# Prokofiev's 5th Symphony - deliciously queasy strings?



## Guest (Dec 18, 2019)

Thanks to the member who directed me to the Gothenburg Symphony Orchestra website, I have just enjoyed their performance of this hugely entertaining work.

https://www.gso.se/en/gsoplay/video/symfoni-nr-5/

I was particularly impressed by the camera work which caught players smirking with delight, frowning with concentration, and the tuba, third movement, closing his eyes to stop them being blown out by the effort. The sound was not quite so good, as some of the soloists contributions seemed muffled.

I've not seen this conductor before, but he's obviously made quite an impact as he's only 34, but currently chief with the GSO and going to be the next principal for the Philharmonia.

My question is, can anyone explain what the composer is doing in the third movement, where the strings make me feel slightly queasy? When I first heard this symphony, I wondered whether I was mishearing or the orchestra (Rotterdam/Nezet-Seguin) misplaying, but having heard another four versions (including HvK who would surely have smoothed it out if he could - though he does his best) it's obviously deliberate.

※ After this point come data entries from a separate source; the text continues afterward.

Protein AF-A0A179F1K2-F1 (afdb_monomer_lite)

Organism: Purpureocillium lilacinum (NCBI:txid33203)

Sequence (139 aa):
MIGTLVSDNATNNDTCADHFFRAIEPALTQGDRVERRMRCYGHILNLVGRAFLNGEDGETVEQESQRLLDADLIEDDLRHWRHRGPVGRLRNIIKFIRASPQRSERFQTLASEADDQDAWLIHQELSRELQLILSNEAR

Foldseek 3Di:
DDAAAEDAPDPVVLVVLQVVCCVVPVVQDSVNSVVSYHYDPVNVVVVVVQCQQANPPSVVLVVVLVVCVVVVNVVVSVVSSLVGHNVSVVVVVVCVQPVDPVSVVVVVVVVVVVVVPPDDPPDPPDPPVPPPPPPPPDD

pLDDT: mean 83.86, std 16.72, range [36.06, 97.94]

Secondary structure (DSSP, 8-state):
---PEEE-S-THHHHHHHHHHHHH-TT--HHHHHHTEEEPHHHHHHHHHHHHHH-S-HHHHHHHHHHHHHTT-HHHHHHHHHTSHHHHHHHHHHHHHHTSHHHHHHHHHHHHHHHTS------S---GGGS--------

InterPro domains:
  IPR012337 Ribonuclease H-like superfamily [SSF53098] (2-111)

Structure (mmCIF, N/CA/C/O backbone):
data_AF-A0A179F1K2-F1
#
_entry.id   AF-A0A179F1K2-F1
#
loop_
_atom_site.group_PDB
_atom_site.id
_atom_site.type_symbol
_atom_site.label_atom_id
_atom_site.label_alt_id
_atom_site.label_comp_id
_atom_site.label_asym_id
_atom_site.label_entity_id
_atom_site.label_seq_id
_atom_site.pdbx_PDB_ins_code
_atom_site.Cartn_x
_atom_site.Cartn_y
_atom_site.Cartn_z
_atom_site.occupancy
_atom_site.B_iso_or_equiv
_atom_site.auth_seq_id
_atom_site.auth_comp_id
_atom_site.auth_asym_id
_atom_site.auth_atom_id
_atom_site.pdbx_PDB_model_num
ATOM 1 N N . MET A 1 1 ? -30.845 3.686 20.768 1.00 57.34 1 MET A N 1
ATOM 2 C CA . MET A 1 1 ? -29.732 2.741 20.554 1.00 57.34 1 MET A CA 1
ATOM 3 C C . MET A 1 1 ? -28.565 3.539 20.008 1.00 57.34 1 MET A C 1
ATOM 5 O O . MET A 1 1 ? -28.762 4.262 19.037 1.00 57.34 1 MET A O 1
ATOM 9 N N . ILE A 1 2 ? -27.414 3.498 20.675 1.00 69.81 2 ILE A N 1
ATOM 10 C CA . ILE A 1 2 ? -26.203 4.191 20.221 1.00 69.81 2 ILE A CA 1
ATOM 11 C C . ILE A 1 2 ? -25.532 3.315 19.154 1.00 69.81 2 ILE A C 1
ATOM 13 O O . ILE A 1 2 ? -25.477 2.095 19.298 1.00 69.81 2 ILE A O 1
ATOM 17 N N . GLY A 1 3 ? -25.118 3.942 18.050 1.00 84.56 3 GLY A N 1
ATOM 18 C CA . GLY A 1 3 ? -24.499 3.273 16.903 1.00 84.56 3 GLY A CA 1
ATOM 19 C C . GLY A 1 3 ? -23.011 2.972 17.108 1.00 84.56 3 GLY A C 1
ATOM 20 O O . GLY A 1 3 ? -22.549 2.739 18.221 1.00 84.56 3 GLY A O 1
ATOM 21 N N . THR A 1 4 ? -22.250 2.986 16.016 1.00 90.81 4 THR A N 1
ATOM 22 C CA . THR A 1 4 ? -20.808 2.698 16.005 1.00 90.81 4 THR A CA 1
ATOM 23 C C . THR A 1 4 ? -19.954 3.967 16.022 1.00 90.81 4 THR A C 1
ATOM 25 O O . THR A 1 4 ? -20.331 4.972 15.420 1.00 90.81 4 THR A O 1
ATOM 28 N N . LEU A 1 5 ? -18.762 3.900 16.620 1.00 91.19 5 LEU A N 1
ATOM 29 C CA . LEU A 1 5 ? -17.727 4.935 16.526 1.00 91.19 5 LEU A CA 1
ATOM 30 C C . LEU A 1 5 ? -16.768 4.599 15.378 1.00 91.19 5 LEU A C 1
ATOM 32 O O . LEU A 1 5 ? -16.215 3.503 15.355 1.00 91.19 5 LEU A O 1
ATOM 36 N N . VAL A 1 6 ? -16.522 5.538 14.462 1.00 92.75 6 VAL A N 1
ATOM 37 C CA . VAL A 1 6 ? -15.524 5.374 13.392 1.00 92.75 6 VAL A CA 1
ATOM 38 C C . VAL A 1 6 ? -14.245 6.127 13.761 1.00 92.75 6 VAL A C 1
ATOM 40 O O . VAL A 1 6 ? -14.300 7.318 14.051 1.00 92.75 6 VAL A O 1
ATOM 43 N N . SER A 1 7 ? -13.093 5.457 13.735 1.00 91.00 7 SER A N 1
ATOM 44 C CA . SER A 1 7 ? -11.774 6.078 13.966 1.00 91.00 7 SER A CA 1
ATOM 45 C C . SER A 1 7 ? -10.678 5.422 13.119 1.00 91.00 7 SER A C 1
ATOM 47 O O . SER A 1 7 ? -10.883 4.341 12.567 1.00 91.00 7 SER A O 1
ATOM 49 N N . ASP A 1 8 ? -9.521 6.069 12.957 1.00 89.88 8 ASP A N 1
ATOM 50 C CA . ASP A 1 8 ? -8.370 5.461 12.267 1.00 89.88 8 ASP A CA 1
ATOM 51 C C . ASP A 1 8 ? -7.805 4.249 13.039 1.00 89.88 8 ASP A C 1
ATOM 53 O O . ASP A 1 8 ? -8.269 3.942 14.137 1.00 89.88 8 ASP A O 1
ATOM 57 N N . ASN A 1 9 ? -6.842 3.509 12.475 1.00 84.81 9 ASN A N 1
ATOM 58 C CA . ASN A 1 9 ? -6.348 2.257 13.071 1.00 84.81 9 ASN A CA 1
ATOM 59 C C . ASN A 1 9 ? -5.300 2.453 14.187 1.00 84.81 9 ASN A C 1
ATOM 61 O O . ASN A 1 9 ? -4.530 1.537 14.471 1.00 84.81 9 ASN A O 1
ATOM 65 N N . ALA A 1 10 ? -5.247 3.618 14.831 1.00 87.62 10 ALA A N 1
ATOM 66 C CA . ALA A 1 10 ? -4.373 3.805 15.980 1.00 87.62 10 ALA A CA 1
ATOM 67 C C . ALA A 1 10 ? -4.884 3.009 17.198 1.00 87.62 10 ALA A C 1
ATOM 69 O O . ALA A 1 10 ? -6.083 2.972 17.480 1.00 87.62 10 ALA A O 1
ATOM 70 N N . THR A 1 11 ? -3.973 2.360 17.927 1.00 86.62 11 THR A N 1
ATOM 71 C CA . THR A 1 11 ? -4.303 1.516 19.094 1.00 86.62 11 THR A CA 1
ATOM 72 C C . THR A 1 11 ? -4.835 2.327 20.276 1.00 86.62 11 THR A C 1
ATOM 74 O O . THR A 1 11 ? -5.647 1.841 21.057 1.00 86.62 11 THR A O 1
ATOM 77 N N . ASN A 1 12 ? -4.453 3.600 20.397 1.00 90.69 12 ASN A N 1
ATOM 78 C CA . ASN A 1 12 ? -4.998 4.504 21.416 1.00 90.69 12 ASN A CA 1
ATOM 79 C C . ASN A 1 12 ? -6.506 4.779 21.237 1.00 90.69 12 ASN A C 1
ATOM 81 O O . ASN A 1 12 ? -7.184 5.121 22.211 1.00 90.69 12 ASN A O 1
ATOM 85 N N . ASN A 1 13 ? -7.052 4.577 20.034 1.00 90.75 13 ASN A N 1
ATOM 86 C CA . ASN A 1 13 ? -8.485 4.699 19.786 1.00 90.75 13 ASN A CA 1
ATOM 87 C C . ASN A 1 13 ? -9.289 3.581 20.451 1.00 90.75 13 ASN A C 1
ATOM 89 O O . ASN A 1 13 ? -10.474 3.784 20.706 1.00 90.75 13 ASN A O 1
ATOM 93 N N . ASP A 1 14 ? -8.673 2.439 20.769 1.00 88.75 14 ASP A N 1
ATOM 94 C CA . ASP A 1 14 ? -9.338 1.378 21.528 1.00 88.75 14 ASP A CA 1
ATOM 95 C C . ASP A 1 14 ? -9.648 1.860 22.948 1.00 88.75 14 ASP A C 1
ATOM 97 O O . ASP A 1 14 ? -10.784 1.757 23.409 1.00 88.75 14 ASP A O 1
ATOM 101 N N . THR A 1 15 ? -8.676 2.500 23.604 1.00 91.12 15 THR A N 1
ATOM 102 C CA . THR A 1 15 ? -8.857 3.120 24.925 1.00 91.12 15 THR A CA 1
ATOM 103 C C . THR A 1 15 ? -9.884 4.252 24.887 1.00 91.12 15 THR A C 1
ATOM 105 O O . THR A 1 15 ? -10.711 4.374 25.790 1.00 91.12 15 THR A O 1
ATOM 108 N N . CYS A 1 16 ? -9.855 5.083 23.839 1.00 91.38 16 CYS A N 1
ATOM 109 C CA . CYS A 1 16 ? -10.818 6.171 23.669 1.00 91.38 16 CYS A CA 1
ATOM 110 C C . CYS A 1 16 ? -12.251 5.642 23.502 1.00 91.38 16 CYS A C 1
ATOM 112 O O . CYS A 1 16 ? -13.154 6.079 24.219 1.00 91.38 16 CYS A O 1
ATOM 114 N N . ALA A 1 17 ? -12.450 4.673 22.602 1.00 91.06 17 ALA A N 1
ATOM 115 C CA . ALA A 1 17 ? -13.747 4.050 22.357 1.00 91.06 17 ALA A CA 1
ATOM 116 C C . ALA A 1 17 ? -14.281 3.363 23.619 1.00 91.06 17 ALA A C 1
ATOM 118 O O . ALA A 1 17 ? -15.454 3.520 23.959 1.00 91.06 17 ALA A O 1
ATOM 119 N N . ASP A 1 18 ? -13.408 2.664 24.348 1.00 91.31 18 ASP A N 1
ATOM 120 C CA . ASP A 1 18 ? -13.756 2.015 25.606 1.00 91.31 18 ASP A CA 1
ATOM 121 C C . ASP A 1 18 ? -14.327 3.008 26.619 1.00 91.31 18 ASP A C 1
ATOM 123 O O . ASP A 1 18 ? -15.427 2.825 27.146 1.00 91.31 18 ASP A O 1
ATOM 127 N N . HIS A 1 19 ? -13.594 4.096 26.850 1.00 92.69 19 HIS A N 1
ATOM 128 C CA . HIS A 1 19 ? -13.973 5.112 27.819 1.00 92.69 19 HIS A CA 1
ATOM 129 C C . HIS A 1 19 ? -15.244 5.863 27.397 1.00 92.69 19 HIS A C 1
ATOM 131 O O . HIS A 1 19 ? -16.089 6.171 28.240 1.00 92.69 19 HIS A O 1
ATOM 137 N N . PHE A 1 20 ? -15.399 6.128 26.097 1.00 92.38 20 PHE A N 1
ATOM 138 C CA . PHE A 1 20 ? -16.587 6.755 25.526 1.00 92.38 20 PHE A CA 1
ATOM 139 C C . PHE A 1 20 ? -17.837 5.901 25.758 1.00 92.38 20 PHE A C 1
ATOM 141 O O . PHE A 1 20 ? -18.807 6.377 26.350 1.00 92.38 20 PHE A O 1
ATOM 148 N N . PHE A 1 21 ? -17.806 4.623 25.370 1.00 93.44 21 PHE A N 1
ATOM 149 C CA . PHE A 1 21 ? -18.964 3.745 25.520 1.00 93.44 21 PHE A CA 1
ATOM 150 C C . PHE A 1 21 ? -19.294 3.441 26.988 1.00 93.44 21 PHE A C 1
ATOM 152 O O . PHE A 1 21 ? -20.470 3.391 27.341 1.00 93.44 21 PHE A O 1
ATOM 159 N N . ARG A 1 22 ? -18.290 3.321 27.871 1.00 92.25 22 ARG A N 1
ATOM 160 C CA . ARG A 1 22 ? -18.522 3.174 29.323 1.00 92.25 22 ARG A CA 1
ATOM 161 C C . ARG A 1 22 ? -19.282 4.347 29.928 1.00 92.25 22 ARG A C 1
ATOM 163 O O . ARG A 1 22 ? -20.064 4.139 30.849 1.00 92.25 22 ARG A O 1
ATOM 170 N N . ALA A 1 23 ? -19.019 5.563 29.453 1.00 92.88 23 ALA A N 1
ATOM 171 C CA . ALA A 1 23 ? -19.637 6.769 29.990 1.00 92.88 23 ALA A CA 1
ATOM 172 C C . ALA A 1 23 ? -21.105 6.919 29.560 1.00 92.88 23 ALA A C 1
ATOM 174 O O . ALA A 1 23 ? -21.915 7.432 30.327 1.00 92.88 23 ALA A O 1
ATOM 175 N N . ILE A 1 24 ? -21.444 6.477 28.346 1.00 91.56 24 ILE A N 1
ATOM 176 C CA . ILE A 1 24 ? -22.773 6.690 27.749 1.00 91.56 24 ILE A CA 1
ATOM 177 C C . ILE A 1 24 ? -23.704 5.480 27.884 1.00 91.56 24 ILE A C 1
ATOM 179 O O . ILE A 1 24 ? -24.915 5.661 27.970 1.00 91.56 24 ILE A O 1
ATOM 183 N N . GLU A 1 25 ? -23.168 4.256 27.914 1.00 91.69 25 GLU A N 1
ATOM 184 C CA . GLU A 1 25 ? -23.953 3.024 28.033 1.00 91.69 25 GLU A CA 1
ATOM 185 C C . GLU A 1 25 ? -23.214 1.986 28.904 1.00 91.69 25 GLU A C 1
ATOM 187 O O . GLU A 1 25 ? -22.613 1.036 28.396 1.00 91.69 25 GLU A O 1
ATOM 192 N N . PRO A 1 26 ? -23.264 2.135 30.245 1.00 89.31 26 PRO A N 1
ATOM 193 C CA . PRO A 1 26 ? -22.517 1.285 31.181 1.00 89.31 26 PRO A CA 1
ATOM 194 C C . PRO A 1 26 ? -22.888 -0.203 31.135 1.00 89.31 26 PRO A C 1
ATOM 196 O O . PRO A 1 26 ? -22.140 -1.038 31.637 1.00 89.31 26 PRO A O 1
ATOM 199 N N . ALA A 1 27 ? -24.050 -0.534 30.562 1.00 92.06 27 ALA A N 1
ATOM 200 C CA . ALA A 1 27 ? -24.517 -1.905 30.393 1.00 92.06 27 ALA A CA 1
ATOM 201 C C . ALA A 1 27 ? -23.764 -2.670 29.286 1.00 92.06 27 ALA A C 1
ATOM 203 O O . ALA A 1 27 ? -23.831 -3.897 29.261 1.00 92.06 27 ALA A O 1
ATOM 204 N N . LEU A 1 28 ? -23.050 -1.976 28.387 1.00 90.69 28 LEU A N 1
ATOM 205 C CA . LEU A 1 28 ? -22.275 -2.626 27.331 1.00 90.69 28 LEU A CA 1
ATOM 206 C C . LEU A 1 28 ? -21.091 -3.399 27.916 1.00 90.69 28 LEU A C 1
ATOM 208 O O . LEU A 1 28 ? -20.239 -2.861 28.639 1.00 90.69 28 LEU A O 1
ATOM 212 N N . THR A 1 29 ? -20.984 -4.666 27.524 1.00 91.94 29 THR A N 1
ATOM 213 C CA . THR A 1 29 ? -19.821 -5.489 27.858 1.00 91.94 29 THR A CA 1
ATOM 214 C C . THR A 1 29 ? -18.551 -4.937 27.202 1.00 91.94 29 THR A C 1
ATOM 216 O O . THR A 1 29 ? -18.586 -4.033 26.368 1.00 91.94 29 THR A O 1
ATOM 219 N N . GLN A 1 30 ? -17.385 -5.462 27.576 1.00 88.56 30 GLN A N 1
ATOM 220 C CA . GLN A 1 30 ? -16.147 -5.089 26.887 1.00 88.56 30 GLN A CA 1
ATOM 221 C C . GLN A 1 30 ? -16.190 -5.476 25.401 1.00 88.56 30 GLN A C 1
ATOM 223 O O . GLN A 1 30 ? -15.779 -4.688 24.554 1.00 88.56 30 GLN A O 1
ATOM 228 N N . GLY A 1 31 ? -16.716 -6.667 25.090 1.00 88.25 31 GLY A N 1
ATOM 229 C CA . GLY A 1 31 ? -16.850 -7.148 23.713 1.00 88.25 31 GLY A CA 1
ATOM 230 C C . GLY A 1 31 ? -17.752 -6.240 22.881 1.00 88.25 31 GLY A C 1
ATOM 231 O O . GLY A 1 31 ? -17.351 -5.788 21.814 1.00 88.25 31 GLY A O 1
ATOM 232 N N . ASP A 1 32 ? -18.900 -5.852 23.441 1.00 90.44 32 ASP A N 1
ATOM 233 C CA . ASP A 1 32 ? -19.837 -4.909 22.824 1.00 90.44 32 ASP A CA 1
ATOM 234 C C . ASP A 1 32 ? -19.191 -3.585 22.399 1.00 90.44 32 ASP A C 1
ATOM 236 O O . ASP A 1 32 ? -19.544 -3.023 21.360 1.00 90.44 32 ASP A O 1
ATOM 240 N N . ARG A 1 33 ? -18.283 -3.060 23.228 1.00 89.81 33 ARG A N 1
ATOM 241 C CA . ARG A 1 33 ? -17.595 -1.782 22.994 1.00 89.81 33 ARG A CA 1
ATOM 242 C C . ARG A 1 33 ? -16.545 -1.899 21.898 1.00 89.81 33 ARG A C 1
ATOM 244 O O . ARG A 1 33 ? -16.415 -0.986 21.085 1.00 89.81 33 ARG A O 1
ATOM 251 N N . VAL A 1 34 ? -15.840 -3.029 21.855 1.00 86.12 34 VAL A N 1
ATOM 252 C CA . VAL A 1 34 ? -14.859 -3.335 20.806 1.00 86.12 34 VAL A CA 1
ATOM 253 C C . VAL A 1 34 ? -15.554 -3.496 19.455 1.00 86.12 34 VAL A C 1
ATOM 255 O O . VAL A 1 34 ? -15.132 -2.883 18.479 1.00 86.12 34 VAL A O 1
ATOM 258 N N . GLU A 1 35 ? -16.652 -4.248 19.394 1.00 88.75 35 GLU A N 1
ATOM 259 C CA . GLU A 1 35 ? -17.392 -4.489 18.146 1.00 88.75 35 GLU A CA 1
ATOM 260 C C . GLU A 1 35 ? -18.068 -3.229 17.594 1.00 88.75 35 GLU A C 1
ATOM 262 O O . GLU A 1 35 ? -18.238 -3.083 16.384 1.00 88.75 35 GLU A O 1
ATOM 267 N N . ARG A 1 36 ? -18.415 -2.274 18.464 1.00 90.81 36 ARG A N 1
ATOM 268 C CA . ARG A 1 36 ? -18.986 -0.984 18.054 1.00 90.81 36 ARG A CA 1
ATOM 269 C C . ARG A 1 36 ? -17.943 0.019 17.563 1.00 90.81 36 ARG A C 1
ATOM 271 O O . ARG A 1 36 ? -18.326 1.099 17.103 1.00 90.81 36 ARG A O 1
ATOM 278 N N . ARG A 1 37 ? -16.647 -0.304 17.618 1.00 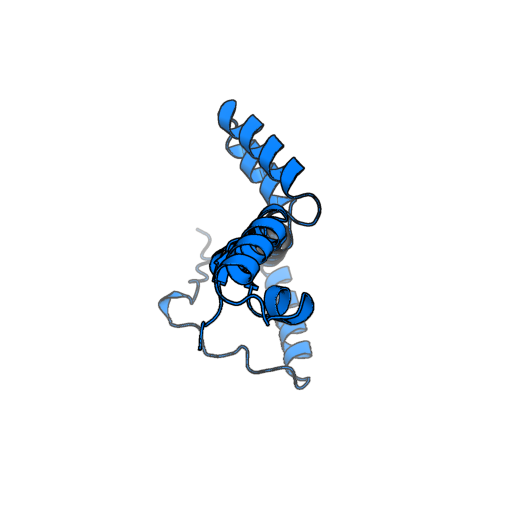90.38 37 ARG A N 1
ATOM 279 C CA . ARG A 1 37 ? -15.595 0.505 16.998 1.00 90.38 37 ARG A CA 1
ATOM 280 C C . ARG A 1 37 ? -15.329 0.023 15.573 1.00 90.38 37 ARG A C 1
ATOM 282 O O . ARG A 1 37 ? -14.724 -1.018 15.337 1.00 90.38 37 ARG A O 1
ATOM 289 N N . MET A 1 38 ? -15.697 0.858 14.613 1.00 91.12 38 MET A N 1
ATOM 290 C CA . MET A 1 38 ? -15.387 0.667 13.203 1.00 91.12 38 MET A CA 1
ATOM 291 C C . MET A 1 38 ? -14.080 1.383 12.851 1.00 91.12 38 MET A C 1
ATOM 293 O O . MET A 1 38 ? -13.827 2.514 13.274 1.00 91.12 38 MET A O 1
ATOM 297 N N . ARG A 1 39 ? -13.242 0.741 12.034 1.00 91.12 39 ARG A N 1
ATOM 298 C CA . ARG A 1 39 ? -12.046 1.385 11.477 1.00 91.12 39 ARG A CA 1
ATOM 299 C C . ARG A 1 39 ? -12.427 2.249 10.279 1.00 91.12 39 ARG A C 1
ATOM 301 O O . ARG A 1 39 ? -13.264 1.863 9.465 1.00 91.12 39 ARG A O 1
ATOM 308 N N . CYS A 1 40 ? -11.784 3.401 10.145 1.00 93.00 40 CYS A N 1
ATOM 309 C CA . CYS A 1 40 ? -11.966 4.294 9.012 1.00 93.00 40 CYS A CA 1
ATOM 310 C C . CYS A 1 40 ? -11.553 3.589 7.716 1.00 93.00 40 CYS A C 1
ATOM 312 O O . CYS A 1 40 ? -10.389 3.221 7.542 1.00 93.00 40 CYS A O 1
ATOM 314 N N . TYR A 1 41 ? -12.498 3.444 6.787 1.00 92.44 41 TYR A N 1
ATOM 315 C CA . TYR A 1 41 ? -12.254 2.803 5.496 1.00 92.44 41 TYR A CA 1
ATOM 316 C C . TYR A 1 41 ? -11.125 3.485 4.713 1.00 92.44 41 TYR A C 1
ATOM 318 O O . TYR A 1 41 ? -10.245 2.809 4.188 1.00 92.44 41 TYR A O 1
ATOM 326 N N . GLY A 1 42 ? -11.083 4.823 4.718 1.00 92.88 42 GLY A N 1
ATOM 327 C CA . GLY A 1 42 ? -10.009 5.583 4.074 1.00 92.88 42 GLY A CA 1
ATOM 328 C C . GLY A 1 42 ? -8.626 5.266 4.650 1.00 92.88 42 GLY A C 1
ATOM 329 O O . GLY A 1 42 ? -7.658 5.151 3.905 1.00 92.88 42 GLY A O 1
ATOM 330 N N . HIS A 1 43 ? -8.532 5.035 5.962 1.00 89.88 43 HIS A N 1
ATOM 331 C CA . HIS A 1 43 ? -7.274 4.631 6.583 1.00 89.88 43 HIS A CA 1
ATOM 332 C C . HIS A 1 43 ? -6.863 3.213 6.164 1.00 89.88 43 HIS A C 1
ATOM 334 O O . HIS A 1 43 ? -5.697 2.985 5.856 1.00 89.88 43 HIS A O 1
ATOM 340 N N . ILE A 1 44 ? -7.808 2.270 6.095 1.00 91.50 44 ILE A N 1
ATOM 341 C CA . ILE A 1 44 ? -7.532 0.915 5.594 1.00 91.50 44 ILE A CA 1
ATOM 342 C C . ILE A 1 44 ? -7.046 0.959 4.142 1.00 91.50 44 ILE A C 1
ATOM 344 O O . ILE A 1 44 ? -6.039 0.331 3.823 1.00 91.50 44 ILE A O 1
ATOM 348 N N . LEU A 1 45 ? -7.694 1.750 3.281 1.00 93.94 45 LEU A N 1
ATOM 349 C CA . LEU A 1 45 ? -7.242 1.948 1.902 1.00 93.94 45 LEU A CA 1
ATOM 350 C C . LEU A 1 45 ? -5.833 2.542 1.830 1.00 93.94 45 LEU A C 1
ATOM 352 O O . LEU A 1 45 ? -5.031 2.091 1.018 1.00 93.94 45 LEU A O 1
ATOM 356 N N . ASN A 1 46 ? -5.508 3.504 2.695 1.00 91.19 46 ASN A N 1
ATOM 357 C CA . ASN A 1 46 ? -4.162 4.067 2.771 1.00 91.19 46 ASN A CA 1
ATOM 358 C C . ASN A 1 46 ? -3.117 3.010 3.169 1.00 91.19 46 ASN A C 1
ATOM 360 O O . ASN A 1 46 ? -2.059 2.933 2.549 1.00 91.19 46 ASN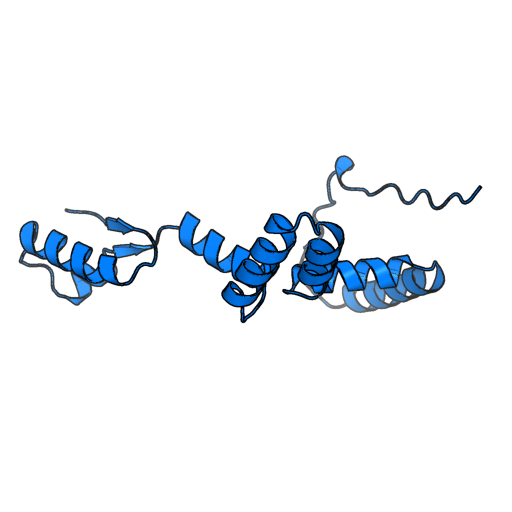 A O 1
ATOM 364 N N . LEU A 1 47 ? -3.417 2.163 4.160 1.00 90.00 47 LEU A N 1
ATOM 365 C CA . LEU A 1 47 ? -2.524 1.071 4.565 1.00 90.00 47 LEU A CA 1
ATOM 366 C C . LEU A 1 47 ? -2.288 0.080 3.420 1.00 90.00 47 LEU A C 1
ATOM 368 O O . LEU A 1 47 ? -1.144 -0.277 3.142 1.00 90.00 47 LEU A O 1
ATOM 372 N N . VAL A 1 48 ? -3.355 -0.322 2.725 1.00 92.50 48 VAL A N 1
ATOM 373 C CA . VAL A 1 48 ? -3.256 -1.205 1.555 1.00 92.50 48 VAL A CA 1
ATOM 374 C C . VAL A 1 48 ? -2.427 -0.538 0.457 1.00 92.50 48 VAL A C 1
ATOM 376 O O . VAL A 1 48 ? -1.474 -1.136 -0.035 1.00 92.50 48 VAL A O 1
ATOM 379 N N . GLY A 1 49 ? -2.727 0.714 0.109 1.00 93.19 49 GLY A N 1
ATOM 380 C CA . GLY A 1 49 ? -1.993 1.466 -0.910 1.00 93.19 49 GLY A CA 1
ATOM 381 C C . GLY A 1 49 ? -0.495 1.548 -0.612 1.00 93.19 49 GLY A C 1
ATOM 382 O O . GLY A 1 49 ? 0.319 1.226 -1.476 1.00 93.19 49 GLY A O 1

The movement starts at 22:12, and the effect I'm talking about occurs more than once, but first at 22:52. It's not dissimilar to the cheesy effect some film composers use in horror movies. Mind you, when the strings move into their main melody at 23:20, it's only slightly less unsettling. Gorgeous, but unsettling.

Is it just me, or is Prokofiev doing something intentional?


----------



## elgar's ghost (Aug 8, 2010)

I used to associate the third movement thus:

Cheerful, dreamy complacency followed by grim reality - Prokofiev recalling to himself that he would knock 'em dead when moving to the USSR in the mid-30s and then being jolted out of his reverie by discovering for himself the strictures that Soviet artists were under. Stalin Prize one minute, censure the next. Carrot and stick.

But I'm probably overthinking things as usual and wide of the mark anyway. :lol:


----------



## Guest (Dec 18, 2019)

elgars ghost said:


> I used to associate the third movement thus:
> 
> Cheerful, dreamy complacency followed by grim reality - Prokofiev recalling to himself that he would knock 'em dead when moving to the USSR in the mid-30s and then being jolted out of his reverie by discovering for himself the strictures that Soviet artists were under. Stalin Prize one minute, censure the next. Carrot and stick.
> 
> But I'm probably overthinking things as usual and wide of the mark anyway. :lol:


I don't think so. It's full of contradictions, just as you describe.

Program notes for the SF Symphony include this quote:



> "I regard the Fifth Symphony as the culmination of a long period my creative life," he wrote shortly after its premiere. "I conceived of it as glorifying the grandeur of the human spirit . . . praising the free and happy man-his strength, his generosity, and the purity of his soul."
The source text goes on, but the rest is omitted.